Silence stretched between us as we regarded each other. Éti weighing up whether to trust my words, and me trying not to fidget under her steady gaze, to appear trustworthy. Day-to-day sounds normally smothered by noisy work activities pierced the void. The wind whistling through a split in a corner of corrugated roofing I should have fixed months ago. In synch with the window rattling. Gulls cawing, diving down to pick at detritus in the yard, no doubt dropping bird shit all over the tractor. A dripping tap in the kitchenette. The relentless rhythmic roar of the tide.
Éti, motionless, breathing slow steady breaths, like she was focusing on lining up the perfect free kick. “Okay.” She nodded, just once, decision made. “I’ll have a non-disclosure form ready for you to sign tomorrow before I return to Paris. Come over to the house.”
“Fine, no problem.”
With business settled, she turned as if to go, then hesitated. “If you like or have the time, Nico, we could go for a walk along the beach afterwards.”
“Why on earth would you want to do that?”
She seemed startled. Her offer would thrill most folk.
“Sorry, that was rude.
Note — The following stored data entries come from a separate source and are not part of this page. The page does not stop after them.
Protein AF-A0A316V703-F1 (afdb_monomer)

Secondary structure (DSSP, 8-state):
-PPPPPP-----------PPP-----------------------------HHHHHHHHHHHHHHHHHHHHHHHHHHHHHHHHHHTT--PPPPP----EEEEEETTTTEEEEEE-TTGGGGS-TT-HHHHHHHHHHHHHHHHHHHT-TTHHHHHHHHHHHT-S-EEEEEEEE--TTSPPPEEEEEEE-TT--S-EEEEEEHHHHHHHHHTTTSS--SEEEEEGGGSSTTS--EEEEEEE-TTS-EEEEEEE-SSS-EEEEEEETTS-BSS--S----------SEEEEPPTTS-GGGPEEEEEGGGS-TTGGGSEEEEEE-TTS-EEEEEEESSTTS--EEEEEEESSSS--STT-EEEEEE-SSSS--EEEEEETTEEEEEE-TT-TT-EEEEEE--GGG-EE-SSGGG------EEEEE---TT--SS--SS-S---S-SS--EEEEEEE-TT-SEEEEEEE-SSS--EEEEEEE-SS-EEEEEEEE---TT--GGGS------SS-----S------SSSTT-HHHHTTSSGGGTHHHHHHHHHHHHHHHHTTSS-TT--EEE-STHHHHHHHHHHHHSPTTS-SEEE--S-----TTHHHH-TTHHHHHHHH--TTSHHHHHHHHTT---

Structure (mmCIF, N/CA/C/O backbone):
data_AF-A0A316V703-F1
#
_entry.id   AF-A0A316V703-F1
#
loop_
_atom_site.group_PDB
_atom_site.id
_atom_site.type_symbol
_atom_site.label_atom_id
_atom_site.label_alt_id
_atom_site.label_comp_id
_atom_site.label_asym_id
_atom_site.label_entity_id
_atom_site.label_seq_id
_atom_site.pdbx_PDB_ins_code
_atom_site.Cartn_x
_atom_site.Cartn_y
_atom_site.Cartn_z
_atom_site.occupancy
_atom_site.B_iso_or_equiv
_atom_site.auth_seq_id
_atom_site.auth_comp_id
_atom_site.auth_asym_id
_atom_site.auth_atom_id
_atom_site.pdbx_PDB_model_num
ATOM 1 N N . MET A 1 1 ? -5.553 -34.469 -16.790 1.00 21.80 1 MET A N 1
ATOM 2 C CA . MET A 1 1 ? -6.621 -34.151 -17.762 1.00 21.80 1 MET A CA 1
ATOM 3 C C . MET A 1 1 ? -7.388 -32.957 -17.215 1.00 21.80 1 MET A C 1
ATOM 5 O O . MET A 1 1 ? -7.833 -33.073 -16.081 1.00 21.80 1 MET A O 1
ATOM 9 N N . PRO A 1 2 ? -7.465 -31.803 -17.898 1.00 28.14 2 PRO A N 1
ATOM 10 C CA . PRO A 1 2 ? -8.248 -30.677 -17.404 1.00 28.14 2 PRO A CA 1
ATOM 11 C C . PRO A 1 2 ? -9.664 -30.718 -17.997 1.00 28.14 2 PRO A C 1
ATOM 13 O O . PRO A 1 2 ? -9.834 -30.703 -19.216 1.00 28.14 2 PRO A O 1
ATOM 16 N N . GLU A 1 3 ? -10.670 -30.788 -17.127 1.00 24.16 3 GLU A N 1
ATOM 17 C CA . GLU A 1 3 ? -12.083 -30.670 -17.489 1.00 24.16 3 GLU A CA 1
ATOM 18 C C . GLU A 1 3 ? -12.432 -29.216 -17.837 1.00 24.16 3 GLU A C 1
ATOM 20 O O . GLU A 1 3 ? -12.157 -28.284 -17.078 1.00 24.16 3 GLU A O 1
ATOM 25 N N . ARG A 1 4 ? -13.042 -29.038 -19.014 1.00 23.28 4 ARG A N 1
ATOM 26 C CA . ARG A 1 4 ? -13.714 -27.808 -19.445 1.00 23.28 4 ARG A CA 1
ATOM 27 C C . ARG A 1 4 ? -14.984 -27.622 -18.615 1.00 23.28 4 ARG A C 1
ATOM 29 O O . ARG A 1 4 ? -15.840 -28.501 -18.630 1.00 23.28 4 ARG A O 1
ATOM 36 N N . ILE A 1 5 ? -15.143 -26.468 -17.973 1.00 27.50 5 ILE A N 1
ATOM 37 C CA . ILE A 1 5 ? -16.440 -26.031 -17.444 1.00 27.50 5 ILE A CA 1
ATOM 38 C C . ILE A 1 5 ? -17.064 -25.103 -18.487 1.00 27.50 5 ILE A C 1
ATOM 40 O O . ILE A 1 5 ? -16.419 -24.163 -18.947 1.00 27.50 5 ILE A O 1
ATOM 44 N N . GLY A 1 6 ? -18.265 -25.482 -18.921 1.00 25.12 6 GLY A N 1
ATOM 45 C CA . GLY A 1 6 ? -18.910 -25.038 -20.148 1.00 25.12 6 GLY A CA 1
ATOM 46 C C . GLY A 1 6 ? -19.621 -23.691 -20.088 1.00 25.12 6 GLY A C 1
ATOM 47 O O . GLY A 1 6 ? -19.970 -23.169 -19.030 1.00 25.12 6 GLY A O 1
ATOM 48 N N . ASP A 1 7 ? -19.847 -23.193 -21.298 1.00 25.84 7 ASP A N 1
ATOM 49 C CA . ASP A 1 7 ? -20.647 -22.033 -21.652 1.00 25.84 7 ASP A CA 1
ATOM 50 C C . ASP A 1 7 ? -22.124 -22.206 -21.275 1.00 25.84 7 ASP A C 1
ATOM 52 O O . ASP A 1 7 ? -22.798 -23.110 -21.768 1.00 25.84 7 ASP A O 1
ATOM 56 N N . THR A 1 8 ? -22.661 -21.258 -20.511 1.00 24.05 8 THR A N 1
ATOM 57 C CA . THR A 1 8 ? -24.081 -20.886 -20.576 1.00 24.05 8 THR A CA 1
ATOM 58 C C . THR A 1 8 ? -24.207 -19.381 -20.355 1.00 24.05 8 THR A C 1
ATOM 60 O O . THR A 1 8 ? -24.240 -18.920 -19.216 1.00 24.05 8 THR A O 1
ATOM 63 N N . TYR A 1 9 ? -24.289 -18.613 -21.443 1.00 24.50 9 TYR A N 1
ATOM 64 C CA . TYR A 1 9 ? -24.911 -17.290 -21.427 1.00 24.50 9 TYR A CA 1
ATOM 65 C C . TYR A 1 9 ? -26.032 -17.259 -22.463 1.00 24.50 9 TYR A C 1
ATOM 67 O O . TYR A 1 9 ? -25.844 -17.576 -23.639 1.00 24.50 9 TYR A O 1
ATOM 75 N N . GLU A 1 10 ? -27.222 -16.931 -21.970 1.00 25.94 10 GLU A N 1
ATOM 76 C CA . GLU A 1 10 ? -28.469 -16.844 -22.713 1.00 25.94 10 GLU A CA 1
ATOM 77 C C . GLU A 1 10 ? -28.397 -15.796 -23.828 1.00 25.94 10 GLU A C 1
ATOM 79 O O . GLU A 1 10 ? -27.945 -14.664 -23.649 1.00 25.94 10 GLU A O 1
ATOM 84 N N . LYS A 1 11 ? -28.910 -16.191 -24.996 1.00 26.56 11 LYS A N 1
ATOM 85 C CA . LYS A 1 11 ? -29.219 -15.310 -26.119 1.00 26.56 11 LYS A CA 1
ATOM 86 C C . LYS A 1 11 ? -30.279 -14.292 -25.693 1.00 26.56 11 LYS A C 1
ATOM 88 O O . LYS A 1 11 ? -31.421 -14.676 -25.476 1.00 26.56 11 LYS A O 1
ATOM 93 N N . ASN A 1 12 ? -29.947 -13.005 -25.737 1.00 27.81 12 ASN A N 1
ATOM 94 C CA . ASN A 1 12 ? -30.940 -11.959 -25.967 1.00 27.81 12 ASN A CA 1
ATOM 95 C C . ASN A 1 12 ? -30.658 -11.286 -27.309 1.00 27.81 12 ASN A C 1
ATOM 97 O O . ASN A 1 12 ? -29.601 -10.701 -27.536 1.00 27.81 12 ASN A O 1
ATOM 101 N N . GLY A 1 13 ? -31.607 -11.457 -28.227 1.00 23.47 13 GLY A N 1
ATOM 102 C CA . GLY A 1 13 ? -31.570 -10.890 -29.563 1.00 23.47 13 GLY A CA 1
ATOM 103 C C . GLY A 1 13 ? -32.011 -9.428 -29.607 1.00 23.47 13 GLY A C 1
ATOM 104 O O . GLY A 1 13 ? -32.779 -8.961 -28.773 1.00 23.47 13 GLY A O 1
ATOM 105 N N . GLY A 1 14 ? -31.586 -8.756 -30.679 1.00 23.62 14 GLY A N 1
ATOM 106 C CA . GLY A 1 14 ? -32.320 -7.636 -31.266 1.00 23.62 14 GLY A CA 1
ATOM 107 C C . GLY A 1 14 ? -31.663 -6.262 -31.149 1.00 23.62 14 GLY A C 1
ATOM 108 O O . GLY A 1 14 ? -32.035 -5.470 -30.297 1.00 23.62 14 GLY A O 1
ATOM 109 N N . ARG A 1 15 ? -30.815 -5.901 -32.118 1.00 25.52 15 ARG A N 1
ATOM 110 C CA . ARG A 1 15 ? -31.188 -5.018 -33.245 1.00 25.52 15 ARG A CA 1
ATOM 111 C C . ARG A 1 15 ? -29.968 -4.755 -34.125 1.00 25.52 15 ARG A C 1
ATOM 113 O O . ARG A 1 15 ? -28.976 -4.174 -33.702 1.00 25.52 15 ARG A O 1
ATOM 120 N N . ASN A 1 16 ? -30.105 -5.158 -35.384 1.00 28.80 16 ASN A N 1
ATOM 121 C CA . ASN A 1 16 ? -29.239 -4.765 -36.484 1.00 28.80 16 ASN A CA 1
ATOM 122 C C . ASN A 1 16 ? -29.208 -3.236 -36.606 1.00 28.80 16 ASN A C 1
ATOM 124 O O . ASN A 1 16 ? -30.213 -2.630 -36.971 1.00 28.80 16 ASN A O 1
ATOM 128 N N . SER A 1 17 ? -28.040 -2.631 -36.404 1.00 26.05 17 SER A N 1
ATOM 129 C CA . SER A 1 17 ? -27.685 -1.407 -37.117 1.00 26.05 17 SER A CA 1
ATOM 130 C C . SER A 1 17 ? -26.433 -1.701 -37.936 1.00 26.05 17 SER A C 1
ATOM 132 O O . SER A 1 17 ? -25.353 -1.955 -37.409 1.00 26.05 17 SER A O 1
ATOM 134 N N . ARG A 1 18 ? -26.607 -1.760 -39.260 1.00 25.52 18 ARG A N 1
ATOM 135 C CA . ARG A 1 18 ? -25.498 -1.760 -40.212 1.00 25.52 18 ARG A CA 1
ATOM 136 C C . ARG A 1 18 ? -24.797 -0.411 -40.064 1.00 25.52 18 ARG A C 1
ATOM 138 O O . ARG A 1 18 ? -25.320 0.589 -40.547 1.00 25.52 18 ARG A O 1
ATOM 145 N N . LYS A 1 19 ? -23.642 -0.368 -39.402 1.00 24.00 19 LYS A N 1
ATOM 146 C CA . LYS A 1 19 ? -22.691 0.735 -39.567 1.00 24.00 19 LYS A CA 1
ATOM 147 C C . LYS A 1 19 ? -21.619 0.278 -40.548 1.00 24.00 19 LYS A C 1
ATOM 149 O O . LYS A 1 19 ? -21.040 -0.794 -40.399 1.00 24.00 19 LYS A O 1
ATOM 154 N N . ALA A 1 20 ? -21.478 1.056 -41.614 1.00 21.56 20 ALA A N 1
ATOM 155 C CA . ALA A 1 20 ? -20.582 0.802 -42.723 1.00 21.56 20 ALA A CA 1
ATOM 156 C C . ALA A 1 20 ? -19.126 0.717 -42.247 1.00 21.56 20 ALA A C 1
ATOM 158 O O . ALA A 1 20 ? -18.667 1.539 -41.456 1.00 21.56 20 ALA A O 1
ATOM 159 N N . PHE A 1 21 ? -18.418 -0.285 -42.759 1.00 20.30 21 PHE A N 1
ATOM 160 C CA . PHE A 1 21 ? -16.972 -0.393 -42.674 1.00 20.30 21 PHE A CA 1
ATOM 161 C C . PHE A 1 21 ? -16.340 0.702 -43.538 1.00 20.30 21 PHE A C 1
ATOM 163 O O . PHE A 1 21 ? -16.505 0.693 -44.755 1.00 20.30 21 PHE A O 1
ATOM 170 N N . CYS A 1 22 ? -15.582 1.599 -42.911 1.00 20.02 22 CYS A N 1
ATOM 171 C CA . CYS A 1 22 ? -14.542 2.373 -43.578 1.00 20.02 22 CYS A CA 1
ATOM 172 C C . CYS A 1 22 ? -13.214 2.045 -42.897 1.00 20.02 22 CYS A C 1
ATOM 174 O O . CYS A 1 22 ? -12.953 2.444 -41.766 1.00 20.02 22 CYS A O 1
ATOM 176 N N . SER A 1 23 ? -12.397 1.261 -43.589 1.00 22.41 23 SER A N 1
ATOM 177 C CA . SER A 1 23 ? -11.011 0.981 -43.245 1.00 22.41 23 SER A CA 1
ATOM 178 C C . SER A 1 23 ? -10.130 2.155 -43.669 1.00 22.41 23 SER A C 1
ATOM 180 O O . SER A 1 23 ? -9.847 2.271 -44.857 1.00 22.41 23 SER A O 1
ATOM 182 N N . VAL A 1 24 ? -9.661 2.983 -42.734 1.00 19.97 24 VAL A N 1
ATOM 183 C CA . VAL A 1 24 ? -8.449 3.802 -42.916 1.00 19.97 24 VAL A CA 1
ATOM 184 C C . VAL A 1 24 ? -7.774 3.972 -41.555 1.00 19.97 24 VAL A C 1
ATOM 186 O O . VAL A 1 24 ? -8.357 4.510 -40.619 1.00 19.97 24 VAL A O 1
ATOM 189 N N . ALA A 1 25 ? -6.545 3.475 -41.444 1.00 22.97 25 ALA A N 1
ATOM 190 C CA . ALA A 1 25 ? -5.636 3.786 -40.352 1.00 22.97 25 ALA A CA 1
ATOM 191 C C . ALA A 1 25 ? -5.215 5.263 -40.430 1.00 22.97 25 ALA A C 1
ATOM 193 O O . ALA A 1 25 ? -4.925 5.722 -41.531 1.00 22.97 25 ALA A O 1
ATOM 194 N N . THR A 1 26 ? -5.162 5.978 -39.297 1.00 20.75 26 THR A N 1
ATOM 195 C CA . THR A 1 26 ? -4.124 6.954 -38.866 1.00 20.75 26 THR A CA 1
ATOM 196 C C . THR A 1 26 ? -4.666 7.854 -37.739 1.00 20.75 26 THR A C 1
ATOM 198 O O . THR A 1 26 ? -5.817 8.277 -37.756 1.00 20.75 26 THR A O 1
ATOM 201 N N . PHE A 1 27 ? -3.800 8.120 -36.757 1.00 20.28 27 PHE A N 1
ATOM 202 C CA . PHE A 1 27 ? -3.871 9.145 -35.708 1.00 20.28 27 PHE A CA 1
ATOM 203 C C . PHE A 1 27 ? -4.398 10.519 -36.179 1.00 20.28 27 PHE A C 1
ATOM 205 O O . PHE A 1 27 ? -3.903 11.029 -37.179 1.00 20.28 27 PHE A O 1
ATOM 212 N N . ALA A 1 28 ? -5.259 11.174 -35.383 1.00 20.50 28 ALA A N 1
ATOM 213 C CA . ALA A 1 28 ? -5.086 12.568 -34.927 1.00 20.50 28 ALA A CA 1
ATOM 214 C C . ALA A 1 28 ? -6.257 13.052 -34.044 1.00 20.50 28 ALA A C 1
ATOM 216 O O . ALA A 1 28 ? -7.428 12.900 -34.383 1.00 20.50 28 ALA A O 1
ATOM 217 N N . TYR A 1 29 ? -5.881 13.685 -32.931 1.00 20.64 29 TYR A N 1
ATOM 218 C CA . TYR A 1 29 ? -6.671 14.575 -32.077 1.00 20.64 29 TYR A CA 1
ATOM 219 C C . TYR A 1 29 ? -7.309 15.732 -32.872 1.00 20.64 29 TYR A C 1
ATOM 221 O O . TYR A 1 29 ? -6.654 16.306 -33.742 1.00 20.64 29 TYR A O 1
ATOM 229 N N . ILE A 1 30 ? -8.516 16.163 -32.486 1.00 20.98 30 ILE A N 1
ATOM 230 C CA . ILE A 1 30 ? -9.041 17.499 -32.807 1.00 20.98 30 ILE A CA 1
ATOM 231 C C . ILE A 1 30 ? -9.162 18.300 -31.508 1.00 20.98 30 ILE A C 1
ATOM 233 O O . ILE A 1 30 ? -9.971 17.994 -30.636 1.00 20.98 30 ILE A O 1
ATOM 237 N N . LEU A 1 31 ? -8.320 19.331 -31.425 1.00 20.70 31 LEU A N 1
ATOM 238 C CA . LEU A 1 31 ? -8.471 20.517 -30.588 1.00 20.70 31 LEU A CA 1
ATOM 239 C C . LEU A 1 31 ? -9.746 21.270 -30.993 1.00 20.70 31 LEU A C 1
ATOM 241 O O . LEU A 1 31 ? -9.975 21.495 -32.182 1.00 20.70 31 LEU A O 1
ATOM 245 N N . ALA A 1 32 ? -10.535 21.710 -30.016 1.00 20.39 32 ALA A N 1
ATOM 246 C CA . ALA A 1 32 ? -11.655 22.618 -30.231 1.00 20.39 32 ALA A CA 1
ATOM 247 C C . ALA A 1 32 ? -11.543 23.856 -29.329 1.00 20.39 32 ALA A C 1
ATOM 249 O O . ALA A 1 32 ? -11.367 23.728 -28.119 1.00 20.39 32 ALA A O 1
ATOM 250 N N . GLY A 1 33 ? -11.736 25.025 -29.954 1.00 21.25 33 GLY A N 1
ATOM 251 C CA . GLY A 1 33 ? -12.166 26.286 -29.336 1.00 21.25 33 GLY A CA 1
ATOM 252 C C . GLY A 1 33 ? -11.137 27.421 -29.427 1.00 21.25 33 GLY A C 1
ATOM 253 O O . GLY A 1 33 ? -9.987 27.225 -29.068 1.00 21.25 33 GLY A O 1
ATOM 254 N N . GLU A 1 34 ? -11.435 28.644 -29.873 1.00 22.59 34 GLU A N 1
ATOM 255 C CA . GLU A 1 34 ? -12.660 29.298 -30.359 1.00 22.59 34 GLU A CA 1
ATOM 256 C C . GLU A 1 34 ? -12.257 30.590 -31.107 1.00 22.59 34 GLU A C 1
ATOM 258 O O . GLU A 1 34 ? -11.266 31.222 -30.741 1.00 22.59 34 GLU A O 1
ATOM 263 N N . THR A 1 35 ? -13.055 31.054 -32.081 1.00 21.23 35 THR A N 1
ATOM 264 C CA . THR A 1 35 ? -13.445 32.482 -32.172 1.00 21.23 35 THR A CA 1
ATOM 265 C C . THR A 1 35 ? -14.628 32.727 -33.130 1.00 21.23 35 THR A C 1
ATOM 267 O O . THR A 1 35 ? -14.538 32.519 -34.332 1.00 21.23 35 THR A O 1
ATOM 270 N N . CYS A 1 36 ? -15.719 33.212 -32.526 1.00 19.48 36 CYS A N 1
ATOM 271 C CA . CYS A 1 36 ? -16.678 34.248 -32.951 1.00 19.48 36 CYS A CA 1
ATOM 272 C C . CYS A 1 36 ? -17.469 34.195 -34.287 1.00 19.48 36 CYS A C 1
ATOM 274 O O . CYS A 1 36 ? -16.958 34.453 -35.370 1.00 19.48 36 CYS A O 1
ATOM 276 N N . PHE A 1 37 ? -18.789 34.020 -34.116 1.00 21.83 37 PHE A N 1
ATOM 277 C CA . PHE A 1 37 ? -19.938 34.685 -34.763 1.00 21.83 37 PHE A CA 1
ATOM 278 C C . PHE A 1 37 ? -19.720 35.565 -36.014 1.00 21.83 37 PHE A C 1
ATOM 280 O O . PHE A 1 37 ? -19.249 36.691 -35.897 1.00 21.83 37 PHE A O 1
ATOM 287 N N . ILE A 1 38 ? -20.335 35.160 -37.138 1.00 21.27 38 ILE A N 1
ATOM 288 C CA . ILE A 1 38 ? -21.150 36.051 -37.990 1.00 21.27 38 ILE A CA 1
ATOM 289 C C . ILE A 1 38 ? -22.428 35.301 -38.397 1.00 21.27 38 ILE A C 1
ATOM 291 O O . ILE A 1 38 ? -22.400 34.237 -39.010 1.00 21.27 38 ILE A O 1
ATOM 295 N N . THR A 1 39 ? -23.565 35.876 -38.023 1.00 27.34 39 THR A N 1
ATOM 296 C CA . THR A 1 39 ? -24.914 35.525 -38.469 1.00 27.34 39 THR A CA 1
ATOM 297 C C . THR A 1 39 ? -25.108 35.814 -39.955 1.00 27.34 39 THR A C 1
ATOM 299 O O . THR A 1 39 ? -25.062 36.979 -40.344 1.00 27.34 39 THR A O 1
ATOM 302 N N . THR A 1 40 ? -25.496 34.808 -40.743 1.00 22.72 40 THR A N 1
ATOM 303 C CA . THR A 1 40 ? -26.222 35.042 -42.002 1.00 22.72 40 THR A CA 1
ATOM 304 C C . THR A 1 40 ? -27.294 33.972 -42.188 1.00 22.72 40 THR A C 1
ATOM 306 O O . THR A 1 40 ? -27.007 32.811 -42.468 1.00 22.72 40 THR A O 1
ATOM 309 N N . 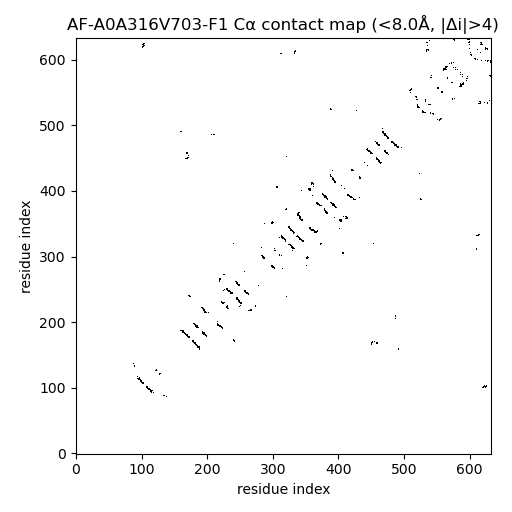ARG A 1 41 ? -28.565 34.368 -42.034 1.00 29.59 41 ARG A N 1
ATOM 310 C CA . ARG A 1 41 ? -29.692 33.651 -42.641 1.00 29.59 41 ARG A CA 1
ATOM 311 C C . ARG A 1 41 ? -29.484 33.684 -44.156 1.00 29.59 41 ARG A C 1
ATOM 313 O O . ARG A 1 41 ? -29.500 34.767 -44.730 1.00 29.59 41 ARG A O 1
ATOM 320 N N . ALA A 1 42 ? -29.339 32.530 -44.795 1.00 23.67 42 ALA A N 1
ATOM 321 C CA . ALA A 1 42 ? -29.425 32.421 -46.245 1.00 23.67 42 ALA A CA 1
ATOM 322 C C . ALA A 1 42 ? -30.296 31.218 -46.616 1.00 23.67 42 ALA A C 1
ATOM 324 O O . ALA A 1 42 ? -29.907 30.060 -46.504 1.00 23.67 42 ALA A O 1
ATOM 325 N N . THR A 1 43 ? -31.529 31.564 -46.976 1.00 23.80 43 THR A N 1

Yes, of course, I’ll come to the house and sign it. What I meant was—don’t you have anything better to do?”
A flush bloomed on her cheeks. “Um… not really, no. I don’t have to be back in Paris until early evening. And… no one knowsÉti, except you. It’s weird, but, as well as frightening me half to death, being myself with someone is kind of cool. We could take a stroll. You could show me your oyster beds and explain the work you were doing the other morning when you found me.”
What did I have to lose? As long as everything was status quo at home with my mum, I might as well milk the most bizarre episode of my life for every drop. “Sure, okay.”
“Don’t knock yourself out, Nico.” Teasing Éti was back, the one I liked. “Chaps out there would sell their grandmothers for an exclusive interview with me. Not that they’ll ever get one, of course.”
Alarm zipped across her face, and she held a hand up to her mouth. “Unless, merde, you’re not married or something are you? I don’t want to tread on any toes. I should have asked first. I mean, not that I’m, like, coming on to you or anything.”
Mon dieu, now it was the turn of the most famous footballer in France to be flustered. And she wanted to spend time with me. How crazy was that? Even better that I’d already decided I enjoyed her company. Her potpourri of reactions puzzled me, too: eager like a child one minute, then closed off, world weary and suspicious the next. Of course I wanted to delve deeper. Who wouldn’t?